Est-ce dire pour autant que l’Etat doit être absent ? Non certes. C’est à lui de fixer les règles de fonctionnement, comme par exemple, celles régissant la sécurité, et d’en vérifier le respect. Mais pas seulement ! Il permet de prendre en compte les « externalités », c’est-à-dire les conséquences d’une activité sur les tiers. Ces externalités peuvent être positives si elles sont favorables à la Collectivité ou négatives si elles lui sont défavorables. En l’occurrence, la pollution, et notamment la production de dioxyde de carbone, est clairement une externalité négative. Le rôle de l’Etat est alors de « l’internaliser », c’est-à-dire de contraindre les entreprises à l’inclure dans leurs coûts, ces derniers n’étant jamais qu’une destruction de richesses dans le but d’en obtenir une nouvelle que l’on peut espérer plus importante. Par un impôt adéquat, dont l’assiette précise fait l’objet de débats animés chez les économistes, les entreprises paient à la Collectivité, représentée par l’Etat, le dommage qu’elle lui cause. Cette éco-taxe est aussi une information véhiculée par le marché avec des impacts sur la demande et sur l’investissement des entreprises concernées. Une éco-taxe bien appliquée par exemple pourra sanctionner plus lourdement les gros pollueurs et donc encourager à des investissements plus respectueux de l’environnement.
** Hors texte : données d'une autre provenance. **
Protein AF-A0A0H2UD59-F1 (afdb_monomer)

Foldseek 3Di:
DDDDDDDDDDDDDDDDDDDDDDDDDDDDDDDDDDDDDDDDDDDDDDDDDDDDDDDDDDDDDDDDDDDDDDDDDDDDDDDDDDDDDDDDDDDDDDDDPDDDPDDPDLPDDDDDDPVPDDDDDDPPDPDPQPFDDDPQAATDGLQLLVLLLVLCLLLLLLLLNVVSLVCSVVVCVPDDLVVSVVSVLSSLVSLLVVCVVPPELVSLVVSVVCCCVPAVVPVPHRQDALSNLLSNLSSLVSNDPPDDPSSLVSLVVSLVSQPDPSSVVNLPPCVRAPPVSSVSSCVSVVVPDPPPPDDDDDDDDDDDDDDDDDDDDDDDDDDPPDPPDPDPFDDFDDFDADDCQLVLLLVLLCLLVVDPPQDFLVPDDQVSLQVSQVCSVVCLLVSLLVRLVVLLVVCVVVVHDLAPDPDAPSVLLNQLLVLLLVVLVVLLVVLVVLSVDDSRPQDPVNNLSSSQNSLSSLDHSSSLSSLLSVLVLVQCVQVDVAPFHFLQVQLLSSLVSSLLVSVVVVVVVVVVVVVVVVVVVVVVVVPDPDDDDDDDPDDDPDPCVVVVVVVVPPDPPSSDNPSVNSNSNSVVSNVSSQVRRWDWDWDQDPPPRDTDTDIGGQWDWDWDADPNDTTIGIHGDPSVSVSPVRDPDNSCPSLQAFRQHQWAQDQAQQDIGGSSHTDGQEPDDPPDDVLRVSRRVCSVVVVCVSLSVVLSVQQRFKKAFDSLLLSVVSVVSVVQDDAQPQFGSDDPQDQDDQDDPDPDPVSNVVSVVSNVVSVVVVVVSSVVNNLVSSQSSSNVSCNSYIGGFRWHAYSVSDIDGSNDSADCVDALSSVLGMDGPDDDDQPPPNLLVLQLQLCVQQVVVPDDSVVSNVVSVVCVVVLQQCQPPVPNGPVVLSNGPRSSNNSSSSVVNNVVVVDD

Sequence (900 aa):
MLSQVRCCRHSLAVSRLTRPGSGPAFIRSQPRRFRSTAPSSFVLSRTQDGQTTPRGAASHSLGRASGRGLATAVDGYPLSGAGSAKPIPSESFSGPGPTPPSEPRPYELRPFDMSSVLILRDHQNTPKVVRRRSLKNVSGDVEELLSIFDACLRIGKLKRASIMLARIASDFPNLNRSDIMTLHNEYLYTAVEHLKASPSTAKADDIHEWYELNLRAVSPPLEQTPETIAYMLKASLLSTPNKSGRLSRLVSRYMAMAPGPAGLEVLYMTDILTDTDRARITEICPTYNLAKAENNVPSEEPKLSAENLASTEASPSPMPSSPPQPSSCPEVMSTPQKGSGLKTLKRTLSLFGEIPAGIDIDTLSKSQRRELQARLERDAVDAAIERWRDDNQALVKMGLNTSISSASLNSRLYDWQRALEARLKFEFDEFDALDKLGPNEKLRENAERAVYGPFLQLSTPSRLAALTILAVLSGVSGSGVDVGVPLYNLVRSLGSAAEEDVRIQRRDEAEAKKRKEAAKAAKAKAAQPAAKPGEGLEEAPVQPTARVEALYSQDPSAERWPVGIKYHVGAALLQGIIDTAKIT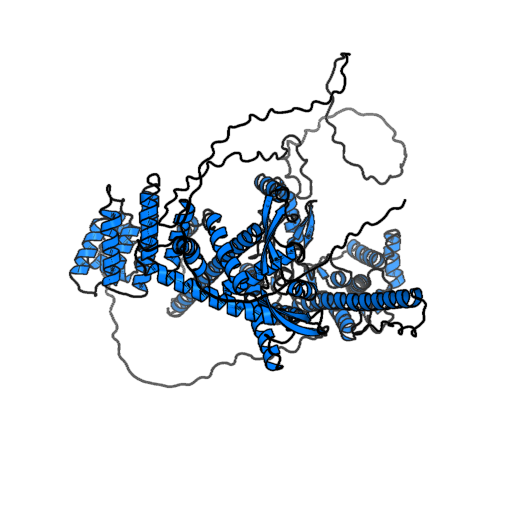VVKEHPETGSLVSESQPAFVHNQQYKRGKKIGVLVVNKTLVEMLKREPRGDFLARHLPMVCEPEPWTRFDKGGFVESPAHIVRVKPGEKDQKIYTEAAIANGHMEQVLKGLDSLGKTAWKINKNVLSVMLDVWNSGEALANIPPLDPKIPVPEEPVATEDPIARRKWLNAVKMAENLKSSLHGVRCFMNFQLEIARAVRDQTIYFPHNVDFRGRAYPLPTYFNHMGADHVRGLMLFAKGKELGEDGFRWLKVHLANVFGFDKASLREREKFAMDNLDNIMDSATNPMTGRRWWLQGEDPWQCLATCFELKAAFDSP

Nearest PDB structures (foldseek):
  6ymv-assembly1_A  TM=6.458E-01  e=8.871E-33  Saccharomyces cerevisiae S288C
  8atv-assembly1_A  TM=6.339E-01  e=3.442E-32  Saccharomyces cerevisiae S288C
  8ap1-assembly1_A  TM=6.570E-01  e=1.223E-31  Saccharomyces cerevisiae S288C
  8c5s-assembly1_A  TM=6.446E-01  e=1.687E-30  Saccharomyces cerevisiae S288C
  8c5u-assembly1_A  TM=6.275E-01  e=9.146E-31  Saccharomyces cerevisiae S288C

InterPro domains:
  IPR002092 DNA-directed RNA polymerase, phage-type [PTHR10102] (334-900)
  IPR024075 DNA-directed RNA polymerase, helix hairpin domain superfamily [G3DSA:1.10.287.260] (701-784)
  IPR029262 DNA-directed RNA polymerase, N-terminal [PF14700] (373-700)
  IPR029262 DNA-directed RNA polymerase, N-terminal [SM01311] (371-700)
  IPR037159 DNA-directed RNA polymerase, N-terminal domain superfamily [G3DSA:1.10.1320.10] (358-698)
  IPR043502 DNA/RNA polymerase superfamily [SSF56672] (367-900)
  IPR046950 DNA-directed RNA polymerase, C-terminal domain, phage-type [PF00940] (824-899)

Secondary structure (DSSP, 8-state):
-------------------------------------------------------------------------PPPPP----------------PPP----PPPPTTSPPPP-TTS------------------SSS----HHHHHHHHHHHHHTT-HHHHHHHHHHHHHH-TTS-HHHHHHHHHHHHHHHHHHHHHS--HHHHHHHHHHHIIIIISSSSPPPPPHHHHHHHHHHHHHHS-TT-HHHHHHHHHHHTTS-THHHHHHHT-TTTS-HHHHHHHHHH-GGG--------------------------PPPPP--PPPP--SPPPPPPPP-SSSHHHHHHHHGGGGGSSPTT--GGGS-HHHHHHHHHHHHHHHHHHHHHHHHHHHHHHHHTT--TTTS---HHHHHHHHHHHHHHHHHHHHHHHHHHHHS-TT---HHHHHHHHHHHHHHTS-HHHHHHHHHHHHHHHHHHT-TTT-EEHHHHHHHHHHHHHHHHHHHHHHHHHHHHHHHHHHHHHHHHTS----------PPP--THHHHHTTS-S-TTTTSPPHHHHHHHHHHHHHHHHHH-EEEEEEE-TTT--EEEEEEESEEEEEEEETTEEEEEEEE-HHHHHHHHHS--GGGSGGGSPBSSPPEEEEETTEEESSSS---SB-PPTT--HHHHHHHHHHHTTTTHHHHHHHHHHHT-EEEE-HHHHHHHHHHHHH---BTTBPPSS--PPPPPPPPS-S-HHHHHHHHHHHHHHHHHHHHHHHHHHHHHHHHHHHHHTTTS-EE--EEE-TT--EEES--SS-TTS-HHHHHTEEESS----HHHHHHHHHHHHHHHTT--SS-HHHHHHHHHHTHHHHHHHHH-TTTS--GGGGSSSHHHHHHHHHHHHHHHS--

Mean predicted aligned error: 18.32 Å

Radius of gyration: 37.86 Å; Cα contacts (8 Å, |Δi|>4): 912; chains: 1; bounding box: 101×109×113 Å

Structure (mmCIF, N/CA/C/O backbone):
data_AF-A0A0H2UD59-F1
#
_entry.id   AF-A0A0H2UD59-F1
#
loop_
_atom_site.group_PDB
_atom_site.id
_atom_site.type_symbol
_atom_site.label_atom_id
_atom_site.label_alt_id
_atom_site.label_comp_id
_atom_site.label_asym_id
_atom_site.label_entity_id
_atom_site.label_seq_id
_atom_site.pdbx_PDB_ins_code
_atom_site.Cartn_x
_atom_site.Cartn_y
_atom_site.Cartn_z
_atom_site.occupancy
_atom_site.B_iso_or_equiv
_atom_site.auth_seq_id
_atom_site.auth_comp_id
_atom_site.auth_asym_id
_atom_site.auth_atom_id
_atom_site.pdbx_PDB_model_num
ATOM 1 N N . MET A 1 1 ? 25.671 38.321 -21.690 1.00 29.25 1 MET A N 1
ATOM 2 C CA . MET A 1 1 ? 26.157 39.597 -21.122 1.00 29.25 1 MET A CA 1
ATOM 3 C C . MET A 1 1 ? 26.553 39.372 -19.672 1.00 29.25 1 MET A C 1
ATOM 5 O O . MET A 1 1 ? 25.835 38.695 -18.952 1.00 29.25 1 MET A O 1
ATOM 9 N N . LEU A 1 2 ? 27.746 39.854 -19.329 1.00 27.36 2 LEU A N 1
ATOM 10 C CA . LEU A 1 2 ? 28.502 39.680 -18.084 1.00 27.36 2 LEU A CA 1
ATOM 11 C C . LEU A 1 2 ? 27.860 40.339 -16.846 1.00 27.36 2 LEU A C 1
ATOM 13 O O . LEU A 1 2 ? 27.217 41.374 -16.975 1.00 27.36 2 LEU A O 1
ATOM 17 N N . SER A 1 3 ? 28.143 39.798 -15.651 1.00 25.78 3 SER A N 1
ATOM 18 C CA . SER A 1 3 ? 28.827 40.463 -14.502 1.00 25.78 3 SER A CA 1
ATOM 19 C C . SER A 1 3 ? 28.414 39.782 -13.174 1.00 25.78 3 SER A C 1
ATOM 21 O O . SER A 1 3 ? 27.237 39.592 -12.902 1.00 25.78 3 SER A O 1
ATOM 23 N N . GLN A 1 4 ? 29.322 39.060 -12.508 1.00 26.27 4 GLN A N 1
ATOM 24 C CA . GLN A 1 4 ? 30.282 39.477 -11.463 1.00 26.27 4 GLN A CA 1
ATOM 25 C C . GLN A 1 4 ? 29.725 39.571 -10.023 1.00 26.27 4 GLN A C 1
ATOM 27 O O . GLN A 1 4 ? 29.068 40.524 -9.631 1.00 26.27 4 GLN A O 1
ATOM 32 N N . VAL A 1 5 ? 30.078 38.543 -9.240 1.00 28.20 5 VAL A N 1
ATOM 33 C CA . VAL A 1 5 ? 30.782 38.555 -7.937 1.00 28.20 5 VAL A CA 1
ATOM 34 C C . VAL A 1 5 ? 30.744 39.844 -7.097 1.00 28.20 5 VAL A C 1
ATOM 36 O O . VAL A 1 5 ? 31.269 40.867 -7.520 1.00 28.20 5 VAL A O 1
ATOM 39 N N . ARG A 1 6 ? 30.382 39.712 -5.808 1.00 22.27 6 ARG A N 1
ATOM 40 C CA . ARG A 1 6 ? 31.142 40.322 -4.697 1.00 22.27 6 ARG A CA 1
ATOM 41 C C . ARG A 1 6 ? 31.067 39.479 -3.421 1.00 22.27 6 ARG A C 1
ATOM 43 O O . ARG A 1 6 ? 30.000 39.110 -2.948 1.00 22.27 6 ARG A O 1
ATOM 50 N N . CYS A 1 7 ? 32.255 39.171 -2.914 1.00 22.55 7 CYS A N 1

En conclusion, la conjonction des deux pourrait être neutre pour le consommateur en termes de prix. Et pourtant, par comparaison avec une organisation oligopolistique, le fonctionnement du marché en sera stimulé, qu’il s’agisse de maîtrise des coûts, de qualité de l’offre et de réduction de la production de CO2. Il faut simplement comprendre que les agents perçoivent les informations véhiculées et y réagissent.